# Hi From Turkey



## zafer dal (Oct 25, 2008)

Hi My Name Is Zafer ..
I'm Joining The Forum fromTurkey.these Forum Looks Quit Interesting But It is a big Shame There Is Not Enough Information About Turkish Pigeons Here...tomorrow I Will Post My Turkish Tumbler Pigeons Pictures Real Tumblers From Where They Born...
:d

http://www.izlesene.com/video/turkıye guvercın forum-turkiyeguvercinforum/565677

THESE IS A VIDEO A ANKARA TUMBLER WHICH BELONGS TO MY FRiEND ALPASLAN..
THESE WILL GIVE YOU AN IDEA FOR A REAL HIGH PERFORMER FROM TURKEY/ankara


----------



## Skyeking (Jan 17, 2003)

*High Performance Turkisj Tumblers*

Hello and Welcome to Pigeon Talk,

We would appreciate you sharing your stories about the real Turkish Tumblers and pictures.

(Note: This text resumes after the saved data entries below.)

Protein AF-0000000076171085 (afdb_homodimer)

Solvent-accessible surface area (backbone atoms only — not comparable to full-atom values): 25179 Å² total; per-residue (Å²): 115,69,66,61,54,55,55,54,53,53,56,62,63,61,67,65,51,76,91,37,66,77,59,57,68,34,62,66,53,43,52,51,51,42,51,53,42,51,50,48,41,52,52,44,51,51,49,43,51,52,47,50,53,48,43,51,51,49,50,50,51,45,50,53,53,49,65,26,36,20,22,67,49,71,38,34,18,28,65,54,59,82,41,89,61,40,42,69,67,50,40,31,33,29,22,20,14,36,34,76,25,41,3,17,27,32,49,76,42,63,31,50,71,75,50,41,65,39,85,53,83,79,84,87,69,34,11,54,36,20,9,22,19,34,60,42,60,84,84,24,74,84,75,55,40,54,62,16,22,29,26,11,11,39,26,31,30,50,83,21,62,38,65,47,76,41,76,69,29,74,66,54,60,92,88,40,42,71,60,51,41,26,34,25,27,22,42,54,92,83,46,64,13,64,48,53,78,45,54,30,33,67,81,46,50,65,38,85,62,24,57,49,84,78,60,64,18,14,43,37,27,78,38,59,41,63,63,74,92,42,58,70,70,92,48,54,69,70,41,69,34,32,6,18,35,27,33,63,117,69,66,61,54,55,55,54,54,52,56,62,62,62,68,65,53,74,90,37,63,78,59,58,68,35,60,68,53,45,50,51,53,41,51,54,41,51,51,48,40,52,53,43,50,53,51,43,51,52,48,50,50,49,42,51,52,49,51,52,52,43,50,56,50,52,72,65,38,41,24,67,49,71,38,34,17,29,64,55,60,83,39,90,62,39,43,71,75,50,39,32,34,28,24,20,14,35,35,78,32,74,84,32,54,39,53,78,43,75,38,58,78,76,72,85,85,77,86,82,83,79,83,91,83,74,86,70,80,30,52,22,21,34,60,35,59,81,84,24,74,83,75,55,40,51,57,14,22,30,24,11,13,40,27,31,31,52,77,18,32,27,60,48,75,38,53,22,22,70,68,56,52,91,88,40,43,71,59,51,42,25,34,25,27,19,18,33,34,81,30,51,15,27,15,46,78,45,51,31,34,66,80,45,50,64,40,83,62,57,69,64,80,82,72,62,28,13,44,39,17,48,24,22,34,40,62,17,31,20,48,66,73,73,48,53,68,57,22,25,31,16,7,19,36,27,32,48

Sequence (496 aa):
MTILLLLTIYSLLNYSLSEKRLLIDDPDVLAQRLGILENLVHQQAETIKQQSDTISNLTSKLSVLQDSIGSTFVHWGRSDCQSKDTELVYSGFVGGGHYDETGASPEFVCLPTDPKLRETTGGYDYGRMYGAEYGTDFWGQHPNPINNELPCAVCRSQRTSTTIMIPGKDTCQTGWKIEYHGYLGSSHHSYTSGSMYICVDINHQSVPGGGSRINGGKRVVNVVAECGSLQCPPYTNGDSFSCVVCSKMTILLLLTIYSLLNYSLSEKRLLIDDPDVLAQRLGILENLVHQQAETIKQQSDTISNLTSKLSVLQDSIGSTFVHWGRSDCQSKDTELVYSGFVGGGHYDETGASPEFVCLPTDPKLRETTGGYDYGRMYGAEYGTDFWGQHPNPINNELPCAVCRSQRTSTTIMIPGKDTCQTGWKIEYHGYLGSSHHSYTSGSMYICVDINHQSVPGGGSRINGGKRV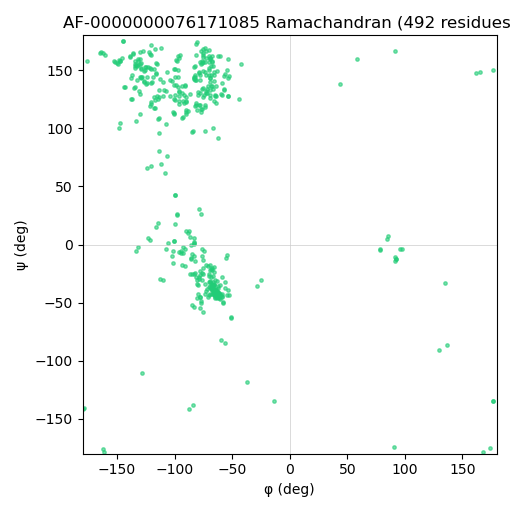VNVVAECGSLQCPPYTNGDSFSCVVCSK

pLDDT: mean 85.37, std 16.52, range [34.66, 98.38]

InterPro domains:
  IPR051077 Calcium-dependent Lectin [PTHR24024] (86-248)

Nearest PDB structures (foldseek):
  3sqo-assembly1_A  TM=2.430E-01  e=3.006E+00  Homo sapiens
  3sqo-assembly1_A  TM=2.364E-01  e=5.157E+00  Homo sapiens

Radius of gyration: 33.98 Å; Cα contacts (8 Å, |Δi|>4): 1178; chains: 2; bounding box: 58×106×70 Å

Structure (mmCIF, N/CA/C/O backbone):
data_AF-0000000076171085-model_v1
#
loop_
_entity.id
_entity.type
_entity.pdbx_description
1 polymer 'Short-chain collagen C4-like'
#
loop_
_atom_site.group_PDB
_atom_site.id
_atom_site.type_symbol
_atom_site.label_atom_id
_atom_site.label_alt_id
_atom_site.label_comp_id
_atom_site.label_asym_id
_atom_site.label_entity_id
_atom_site.label_seq_id
_atom_site.pdbx_PDB_ins_code
_atom_site.Cartn_x
_atom_site.Cartn_y
_atom_site.Cartn_z
_atom_site.occupancy
_atom_site.B_iso_or_equiv
_atom_site.auth_seq_id
_atom_site.auth_comp_id
_atom_site.auth_asym_id
_atom_site.auth_atom_id
_atom_site.pdbx_PDB_model_num
ATOM 1 N N . MET A 1 1 ? 15.023 38.594 22.781 1 39.72 1 MET A N 1
ATOM 2 C CA . MET A 1 1 ? 15.656 39.812 23.234 1 39.72 1 MET A CA 1
ATOM 3 C C . MET A 1 1 ? 14.648 40.969 23.281 1 39.72 1 MET A C 1
ATOM 5 O O . MET A 1 1 ? 14.766 41.875 24.109 1 39.72 1 MET A O 1
ATOM 9 N N . THR A 1 2 ? 13.578 40.719 22.406 1 46.72 2 THR A N 1
ATOM 10 C CA . THR A 1 2 ? 12.641 41.844 22.266 1 46.72 2 THR A CA 1
ATOM 11 C C . THR A 1 2 ? 11.641 41.844 23.422 1 46.72 2 THR A C 1
ATOM 13 O O . THR A 1 2 ? 11.18 42.906 23.828 1 46.72 2 THR A O 1
ATOM 16 N N . ILE A 1 3 ? 11.438 40.719 24 1 49.66 3 ILE A N 1
ATOM 17 C CA . ILE A 1 3 ? 10.461 40.719 25.078 1 49.66 3 ILE A CA 1
ATOM 18 C C . ILE A 1 3 ? 11.055 41.344 26.328 1 49.66 3 ILE A C 1
ATOM 20 O O . ILE A 1 3 ? 10.375 42.094 27.047 1 49.66 3 ILE A O 1
ATOM 24 N N . LEU A 1 4 ? 12.359 41.188 26.484 1 49.78 4 LEU A N 1
ATOM 25 C CA . LEU A 1 4 ? 12.977 41.75 27.688 1 49.78 4 LEU A CA 1
ATOM 26 C C . LEU A 1 4 ? 12.953 43.281 27.656 1 49.78 4 LEU A C 1
ATOM 28 O O . LEU A 1 4 ? 12.75 43.938 28.688 1 49.78 4 LEU A O 1
ATOM 32 N N . LEU A 1 5 ? 12.953 43.781 26.438 1 50 5 LEU A N 1
ATOM 33 C CA . LEU A 1 5 ? 13.016 45.25 26.359 1 50 5 LEU A CA 1
ATOM 34 C C . LEU A 1 5 ? 11.664 45.844 26.688 1 50 5 LEU A C 1
ATOM 36 O O . LEU A 1 5 ? 11.602 46.906 27.344 1 50 5 LEU A O 1
ATOM 40 N N . LEU A 1 6 ? 10.633 45.094 26.5 1 47.94 6 LEU A N 1
ATOM 41 C CA . LEU A 1 6 ? 9.32 45.688 26.734 1 47.94 6 LEU A CA 1
ATOM 42 C C . LEU A 1 6 ? 8.984 45.719 28.234 1 47.94 6 LEU A C 1
ATOM 44 O O . LEU A 1 6 ? 8.406 46.656 28.734 1 47.94 6 LEU A O 1
ATOM 48 N N . LEU A 1 7 ? 9.453 44.688 28.891 1 48.06 7 LEU A N 1
ATOM 49 C CA . LEU A 1 7 ? 9.164 44.688 30.328 1 48.06 7 LEU A CA 1
ATOM 50 C C . LEU A 1 7 ? 9.945 45.781 31.047 1 48.06 7 LEU A C 1
ATOM 52 O O . LEU A 1 7 ? 9.453 46.375 32 1 48.06 7 LEU A O 1
ATOM 56 N N . THR A 1 8 ? 11.117 46.062 30.547 1 48.47 8 THR A N 1
ATOM 57 C CA . THR A 1 8 ? 11.93 47.062 31.234 1 48.47 8 THR A CA 1
ATOM 58 C C . THR A 1 8 ? 11.312 48.438 31.062 1 48.47 8 THR A C 1
ATOM 60 O O . THR A 1 8 ? 11.375 49.281 31.984 1 48.47 8 THR A O 1
ATOM 63 N N . ILE A 1 9 ? 10.594 48.594 30.047 1 46.31 9 ILE A N 1
ATOM 64 C CA . ILE A 1 9 ? 10.055 49.938 29.859 1 46.31 9 ILE A CA 1
ATOM 65 C C . ILE A 1 9 ? 8.852 50.156 30.781 1 46.31 9 ILE A C 1
ATOM 67 O O . ILE A 1 9 ? 8.672 51.219 31.344 1 46.31 9 ILE A O 1
ATOM 71 N N . TYR A 1 10 ? 8.156 49.094 31.125 1 40.97 10 TYR A N 1
ATOM 72 C CA . TYR A 1 10 ? 7.027 49.25 32.031 1 40.97 10 TYR A CA 1
ATOM 73 C C . TYR A 1 10 ? 7.504 49.562 33.438 1 40.97 10 TYR A C 1
ATOM 75 O O . TYR A 1 10 ? 6.895 50.344 34.156 1 40.97 10 TYR A O 1
ATOM 83 N N . SER A 1 11 ? 8.516 48.781 33.844 1 44.31 11 SER A N 1
ATOM 84 C CA . SER A 1 11 ? 8.984 49.062 35.219 1 44.31 11 SER A CA 1
ATOM 85 C C . SER A 1 11 ? 9.5 50.5 35.344 1 44.31 11 SER A C 1
ATOM 87 O O . SER A 1 11 ? 9.398 51.094 36.406 1 44.31 11 SER A O 1
ATOM 89 N N . LEU A 1 12 ? 10.094 51.031 34.375 1 43.44 12 LEU A N 1
ATOM 90 C CA . LEU A 1 12 ? 10.586 52.375 34.469 1 43.44 12 LEU A CA 1
ATOM 91 C C . LEU A 1 12 ? 9.43 53.375 34.562 1 43.44 12 LEU A C 1
ATOM 93 O O . LEU A 1 12 ? 9.531 54.406 35.219 1 43.44 12 LEU A O 1
ATOM 97 N N . LEU A 1 13 ? 8.297 52.969 34.125 1 43.53 13 LEU A N 1
ATOM 98 C CA . LEU A 1 13 ? 7.156 53.875 34.156 1 43.53 13 LEU A CA 1
ATOM 99 C C . LEU A 1 13 ? 6.535 53.875 35.562 1 43.53 13 LEU A C 1
ATOM 101 O O . LEU A 1 13 ? 6.066 54.938 36.031 1 43.53 13 LEU A O 1
ATOM 105 N N . ASN A 1 14 ? 6.629 52.781 36.375 1 40.91 14 ASN A N 1
ATOM 106 C CA . ASN A 1 14 ? 6.004 52.781 37.719 1 40.91 14 ASN A CA 1
ATOM 107 C C . ASN A 1 14 ? 6.855 53.562 38.719 1 40.91 14 ASN A C 1
ATOM 109 O O . ASN A 1 14 ? 6.387 53.875 39.812 1 40.91 14 ASN A O 1
ATOM 113 N N . TYR A 1 15 ? 8.188 53.375 38.75 1 37.06 15 TYR A N 1
ATOM 114 C CA . TYR A 1 15 ? 9 53.969 39.812 1 37.06 15 TYR A CA 1
ATOM 115 C C . TYR A 1 15 ? 8.734 55.469 39.906 1 37.06 15 TYR A C 1
ATOM 117 O O . TYR A 1 15 ? 8.875 56.062 41 1 37.06 15 TYR A O 1
ATOM 125 N N . SER A 1 16 ? 8.641 56.25 38.906 1 39.41 16 SER A N 1
ATOM 126 C CA . SER A 1 16 ? 8.695 57.719 39.094 1 39.41 16 SER A CA 1
ATOM 127 C C . SER A 1 16 ? 7.367 58.25 39.594 1 39.41 16 SER A C 1
ATOM 129 O O . SER A 1 16 ? 6.766 59.125 38.969 1 39.41 16 SER A O 1
ATOM 131 N N . LEU A 1 17 ? 6.586 57.469 40.375 1 37.25 17 LEU A N 1
ATOM 132 C CA . LEU A 1 17 ? 5.27 57.969 40.75 1 37.25 17 LEU A CA 1
ATOM 133 C C . LEU A 1 17 ? 5.371 58.938 41.906 1 37.25 17 LEU A C 1
ATOM 135 O O . LEU A 1 17 ? 4.465 59.75 42.156 1 37.25 17 LEU A O 1
ATOM 139 N N . SER A 1 18 ? 6.137 58.656 43 1 35.06 18 SER A N 1
ATOM 140 C CA . SER A 1 18 ? 5.973 59.5 44.188 1 35.06 18 SER A CA 1
ATOM 141 C C . SER A 1 18 ? 6.207 60.969 43.812 1 35.06 18 SER A C 1
ATOM 143 O O . SER A 1 18 ? 5.434 61.844 44.219 1 35.06 18 SER A O 1
ATOM 145 N N . GLU A 1 19 ? 7.539 61.5 43.781 1 39.31 19 GLU A N 1
ATOM 146 C CA . GLU A 1 19 ? 7.895 62.906 43.594 1 39.31 19 GLU A CA 1
ATOM 147 C C . GLU A 1 19 ? 7.262 63.469 42.312 1 39.31 19 GLU A C 1
ATOM 149 O O . GLU A 1 19 ? 7.438 64.625 42 1 39.31 19 GLU A O 1
ATOM 154 N N . LYS A 1 20 ? 6.656 62.719 41.438 1 46.09 20 LYS A N 1
ATOM 155 C CA . LYS A 1 20 ? 6.133 63.062 40.125 1 46.09 20 LYS A CA 1
ATOM 156 C C . LYS A 1 20 ? 4.715 63.625 40.219 1 46.09 20 LYS A C 1
ATOM 158 O O . LYS A 1 20 ? 4.031 63.781 39.219 1 46.09 20 LYS A O 1
ATOM 163 N N . ARG A 1 21 ? 4.105 63.781 41.094 1 44.44 21 ARG A N 1
ATOM 164 C CA . ARG A 1 21 ? 2.822 64.438 41.219 1 44.44 21 ARG A CA 1
ATOM 165 C C . ARG A 1 21 ? 2.877 65.812 40.562 1 44.44 21 ARG A C 1
ATOM 167 O O . ARG A 1 21 ? 1.919 66.25 39.938 1 44.44 21 ARG A O 1
ATOM 174 N N . LEU A 1 22 ? 3.781 66.75 41.125 1 43.78 22 LEU A N 1
ATOM 175 C CA . LEU A 1 22 ? 3.863 68.188 40.75 1 43.78 22 LEU A CA 1
ATOM 176 C C . LEU A 1 22 ? 4.152 68.312 39.25 1 43.78 22 LEU A C 1
ATOM 178 O O . LEU A 1 22 ? 3.605 69.188 38.594 1 43.78 22 LEU A O 1
ATOM 182 N N . LEU A 1 23 ? 5.238 67.562 38.656 1 44.16 23 LEU A N 1
ATOM 183 C CA . LEU A 1 23 ? 5.855 67.688 37.344 1 44.16 23 LEU A CA 1
ATOM 184 C C . LEU A 1 23 ? 5.047 66.938 36.281 1 44.16 23 LEU A C 1
ATOM 186 O O . LEU A 1 23 ? 5.391 66.938 35.094 1 44.16 23 LEU A O 1
ATOM 190 N N . ILE A 1 24 ? 4.141 66.188 36.594 1 52.25 24 ILE A N 1
ATOM 191 C CA . ILE A 1 24 ? 3.24 65.438 35.719 1 52.25 24 ILE A CA 1
ATOM 192 C C . ILE A 1 24 ? 2.375 66.438 34.938 1 52.25 24 ILE A C 1
ATOM 194 O O . ILE A 1 24 ? 1.964 66.125 33.812 1 52.25 24 ILE A O 1
ATOM 198 N N . ASP A 1 25 ? 2.225 67.688 35.531 1 59.44 25 ASP A N 1
ATOM 199 C CA . ASP A 1 25 ? 1.337 68.625 34.906 1 59.44 25 ASP A CA 1
ATOM 200 C C . ASP A 1 25 ? 2.109 69.562 33.969 1 59.44 25 ASP A C 1
ATOM 202 O O . ASP A 1 25 ? 1.599 70.625 33.562 1 59.44 25 ASP A O 1
ATOM 206 N N . ASP A 1 26 ? 3.4 69.375 34.031 1 70.62 26 ASP A N 1
ATOM 207 C CA . ASP A 1 26 ? 4.145 70.188 33.062 1 70.62 26 ASP A CA 1
ATOM 208 C C . ASP A 1 26 ? 3.812 69.75 31.641 1 70.62 26 ASP A C 1
ATOM 210 O O . ASP A 1 26 ? 3.955 68.625 31.281 1 70.62 26 ASP A O 1
ATOM 214 N N . PRO A 1 27 ? 3.354 70.688 30.875 1 77.69 27 PRO A N 1
ATOM 215 C CA . PRO A 1 27 ? 2.938 70.312 29.516 1 77.69 27 PRO A CA 1
ATOM 216 C C . PRO A 1 27 ? 4.059 69.688 28.688 1 77.69 27 PRO A C 1
ATOM 218 O O . PRO A 1 27 ? 3.797 68.812 27.844 1 77.69 27 PRO A O 1
ATOM 221 N N . ASP A 1 28 ? 5.258 70.062 29.016 1 79.88 28 ASP A N 1
ATOM 222 C CA . ASP A 1 28 ? 6.383 69.5 28.266 1 79.88 28 ASP A CA 1
ATOM 223 C C . ASP A 1 28 ? 6.625 68.062 28.625 1 79.88 28 ASP A C 1
ATOM 225 O O . ASP A 1 28 ? 6.918 67.188 27.766 1 79.88 28 ASP A O 1
ATOM 229 N N . VAL A 1 29 ? 6.504 67.75 29.891 1 82.5 29 VAL A N 1
ATOM 230 C CA . VAL A 1 29 ? 6.695 66.375 30.375 1 82.5 29 VAL A CA 1
ATOM 231 C C . VAL A 1 29 ? 5.574 65.5 29.844 1 82.5 29 VAL A C 1
ATOM 233 O O . VAL A 1 29 ? 5.824 64.375 29.406 1 82.5 29 VAL A O 1
ATOM 236 N N . LEU A 1 30 ? 4.418 66.062 29.781 1 83.38 30 LEU A N 1
ATOM 237 C CA . LEU A 1 30 ? 3.268 65.312 29.266 1 83.38 30 LEU A CA 1
ATOM 238 C C . LEU A 1 30 ? 3.418 65 27.781 1 83.38 30 LEU A C 1
ATOM 240 O O . LEU A 1 30 ? 3.102 63.906 27.328 1 83.38 30 LEU A O 1
ATOM 244 N N . ALA A 1 31 ? 3.943 66 27.125 1 82.75 31 ALA A N 1
ATOM 245 C CA . ALA A 1 31 ? 4.152 65.812 25.688 1 82.75 31 ALA A CA 1
ATOM 246 C C . ALA A 1 31 ? 5.195 64.75 25.406 1 82.75 31 ALA A C 1
ATOM 248 O O . ALA A 1 31 ? 5.035 63.938 24.484 1 82.75 31 ALA A O 1
ATOM 249 N N . GLN A 1 32 ? 6.203 64.625 26.203 1 85.94 32 GLN A N 1
ATOM 250 C CA . GLN A 1 32 ? 7.25 63.656 26.047 1 85.94 32 GLN A CA 1
ATOM 251 C C . GLN A 1 32 ? 6.707 62.25 26.328 1 85.94 32 GLN A C 1
ATOM 253 O O . GLN A 1 32 ? 6.988 61.312 25.578 1 85.94 32 GLN A O 1
ATOM 258 N N . ARG A 1 33 ? 5.934 62.125 27.344 1 87.5 33 ARG A N 1
ATOM 259 C CA . ARG A 1 33 ? 5.332 60.844 27.688 1 87.5 33 ARG A CA 1
ATOM 260 C C . ARG A 1 33 ? 4.375 60.375 26.594 1 87.5 33 ARG A C 1
ATOM 262 O O . ARG A 1 33 ? 4.336 59.188 26.266 1 87.5 33 ARG A O 1
ATOM 269 N N . LEU A 1 34 ? 3.689 61.25 26.062 1 88.12 34 LEU A N 1
ATOM 270 C CA . LEU A 1 34 ? 2.773 60.938 24.969 1 88.12 34 LEU A CA 1
ATOM 271 C C . LEU A 1 34 ? 3.531 60.406 23.766 1 88.12 34 LEU A C 1
ATOM 273 O O . LEU A 1 34 ? 3.098 59.438 23.141 1 88.12 34 LEU A O 1
ATOM 277 N N . GLY A 1 35 ? 4.598 61.094 23.5 1 86.75 35 GLY A N 1
ATOM 278 C CA . GLY A 1 35 ? 5.43 60.625 22.391 1 86.75 35 GLY A CA 1
ATOM 279 C C . GLY A 1 35 ? 5.934 59.188 22.594 1 86.75 35 GLY A C 1
ATOM 280 O O . GLY A 1 35 ? 5.906 58.375 21.672 1 86.75 35 GLY A O 1
ATOM 281 N N . ILE A 1 36 ? 6.395 58.906 23.766 1 90.31 36 ILE A N 1
ATOM 282 C CA . ILE A 1 36 ? 6.906 57.594 24.094 1 90.31 36 ILE A CA 1
ATOM 283 C C . ILE A 1 36 ? 5.793 56.562 23.953 1 90.31 36 ILE A C 1
ATOM 285 O O . ILE A 1 36 ? 5.992 55.5 23.344 1 90.31 36 ILE A O 1
ATOM 289 N N . LEU A 1 37 ? 4.613 56.812 24.438 1 90.69 37 LEU A N 1
ATOM 290 C CA . LEU A 1 37 ? 3.488 55.875 24.391 1 90.69 37 LEU A CA 1
ATOM 291 C C . LEU A 1 37 ? 3.006 55.656 22.969 1 90.69 37 LEU A C 1
ATOM 293 O O . LEU A 1 37 ? 2.645 54.562 22.578 1 90.69 37 LEU A O 1
ATOM 297 N N . GLU A 1 38 ? 3.041 56.75 22.25 1 91.5 38 GLU A N 1
ATOM 298 C CA . GLU A 1 38 ? 2.65 56.625 20.844 1 91.5 38 GLU A CA 1
ATOM 299 C C . GLU A 1 38 ? 3.6 55.719 20.078 1 91.5 38 GLU A C 1
ATOM 301 O O . GLU A 1 38 ? 3.16 54.875 19.297 1 91.5 38 GLU A O 1
ATOM 306 N N . ASN A 1 39 ? 4.824 55.844 20.359 1 92.38 39 ASN A N 1
ATOM 307 C CA . ASN A 1 39 ? 5.809 54.969 19.734 1 92.38 39 ASN A CA 1
ATOM 308 C C . ASN A 1 39 ? 5.625 53.531 20.172 1 92.38 39 ASN A C 1
ATOM 310 O O . ASN A 1 39 ? 5.73 52.625 19.344 1 92.38 39 ASN A O 1
ATOM 314 N N . LEU A 1 40 ? 5.375 53.344 21.391 1 94.38 40 LEU A N 1
ATOM 315 C CA . LEU A 1 40 ? 5.16 52 21.922 1 94.38 40 LEU A CA 1
ATOM 316 C C . LEU A 1 40 ? 3.924 51.344 21.312 1 94.38 40 LEU A C 1
ATOM 318 O O . LEU A 1 40 ? 3.938 50.156 20.953 1 94.38 40 LEU A O 1
ATOM 322 N N . VAL A 1 41 ? 2.928 52.094 21.188 1 93.25 41 VAL A N 1
ATOM 323 C CA . VAL A 1 41 ? 1.698 51.594 20.562 1 93.25 41 VAL A CA 1
ATOM 324 C C . VAL A 1 41 ? 1.983 51.188 19.125 1 93.25 41 VAL A C 1
ATOM 326 O O . VAL A 1 41 ? 1.524 50.125 18.688 1 93.25 41 VAL A O 1
ATOM 329 N N . HIS A 1 42 ? 2.738 52.031 18.453 1 94.56 42 HIS A N 1
ATOM 330 C CA . HIS A 1 42 ? 3.094 51.688 17.078 1 94.56 42 HIS A CA 1
ATOM 331 C C . HIS A 1 42 ? 3.92 50.406 17.016 1 94.56 42 HIS A C 1
ATOM 333 O O . HIS A 1 42 ? 3.654 49.531 16.188 1 94.56 42 HIS A O 1
ATOM 339 N N . GLN A 1 43 ? 4.871 50.188 17.828 1 95.19 43 GLN A N 1
ATOM 340 C CA . GLN A 1 43 ? 5.723 49 17.875 1 95.19 43 GLN A CA 1
ATOM 341 C C . GLN A 1 43 ? 4.91 47.75 18.203 1 95.19 43 GLN A C 1
ATOM 343 O O . GLN A 1 43 ? 5.086 46.719 17.578 1 95.19 43 GLN A O 1
ATOM 348 N N . GLN A 1 44 ? 4.035 47.906 19.141 1 94.38 44 GLN A N 1
ATOM 349 C CA . GLN A 1 44 ? 3.205 46.781 19.547 1 94.38 44 GLN A CA 1
ATOM 350 C C . GLN A 1 44 ? 2.238 46.375 18.422 1 94.38 44 GLN A C 1
ATOM 352 O O . GLN A 1 44 ? 1.972 45.188 18.219 1 94.38 44 GLN A O 1
ATOM 357 N N . ALA A 1 45 ? 1.817 47.406 17.75 1 94.81 45 ALA A N 1
ATOM 358 C CA . ALA A 1 45 ? 0.935 47.125 16.625 1 94.81 45 ALA A CA 1
ATOM 359 C C . ALA A 1 45 ? 1.662 46.312 15.547 1 94.81 45 ALA A C 1
ATOM 361 O O . ALA A 1 45 ? 1.102 45.375 14.977 1 94.81 45 ALA A O 1
ATOM 362 N N . GLU A 1 46 ? 2.869 46.656 15.289 1 95.88 46 GLU A N 1
ATOM 363 C CA . GLU A 1 46 ? 3.684 45.938 14.32 1 95.88 46 GLU A CA 1
ATOM 364 C C . GLU A 1 46 ? 3.959 44.5 14.789 1 95.88 46 GLU A C 1
ATOM 366 O O . GLU A 1 46 ? 3.895 43.562 14 1 95.88 46 GLU A O 1
ATOM 371 N N . THR A 1 47 ? 4.25 44.344 16.031 1 96.06 47 THR A N 1
ATOM 372 C CA . THR A 1 47 ? 4.492 43 16.609 1 96.06 47 THR A CA 1
ATOM 373 C C . THR A 1 47 ? 3.244 42.156 16.5 1 96.06 47 THR A C 1
ATOM 375 O O . THR A 1 47 ? 3.332 40.969 16.141 1 96.06 47 THR A O 1
ATOM 378 N N . ILE A 1 48 ? 2.166 42.688 16.797 1 96.12 48 ILE A N 1
ATOM 379 C CA . ILE A 1 48 ? 0.899 41.969 16.734 1 96.12 48 ILE A CA 1
ATOM 380 C C . ILE A 1 48 ? 0.652 41.5 15.305 1 96.12 48 ILE A C 1
ATOM 382 O O . ILE A 1 48 ? 0.246 40.344 15.078 1 96.12 48 ILE A O 1
ATOM 386 N N . LYS A 1 49 ? 0.936 42.438 14.375 1 96.06 49 LYS A N 1
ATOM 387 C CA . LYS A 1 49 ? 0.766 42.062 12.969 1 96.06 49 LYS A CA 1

That is a lovely video of your friends bird performing such magnificant tumbling in the air.

Thank you for sharing, and please do continue to share with us.


----------



## Msfreebird (Sep 23, 2007)

zafer dal said:


> Hi My Name Is Zafer ..
> I'm Joining The Forum fromTurkey.these Forum Looks Quit Interesting But It is a big Shame There Is Not Enough Information About Turkish Pigeons Here...tomorrow I Will Post My Turkish Tumbler Pigeons Pictures Real Tumblers From Where They Born...
> :d
> 
> ...


Hi and welcome, its a nice place to hang out and learn things 
I can't watch the video because I have dial-up, but I'd love to see some pictures!


----------



## zafer dal (Oct 25, 2008)

I Will Post Pictures Soon ...
It Is Nice Meet With People In These Group .i Want Send You More Video But It Is Almost Impossible To Record A Video Of Their Performance ....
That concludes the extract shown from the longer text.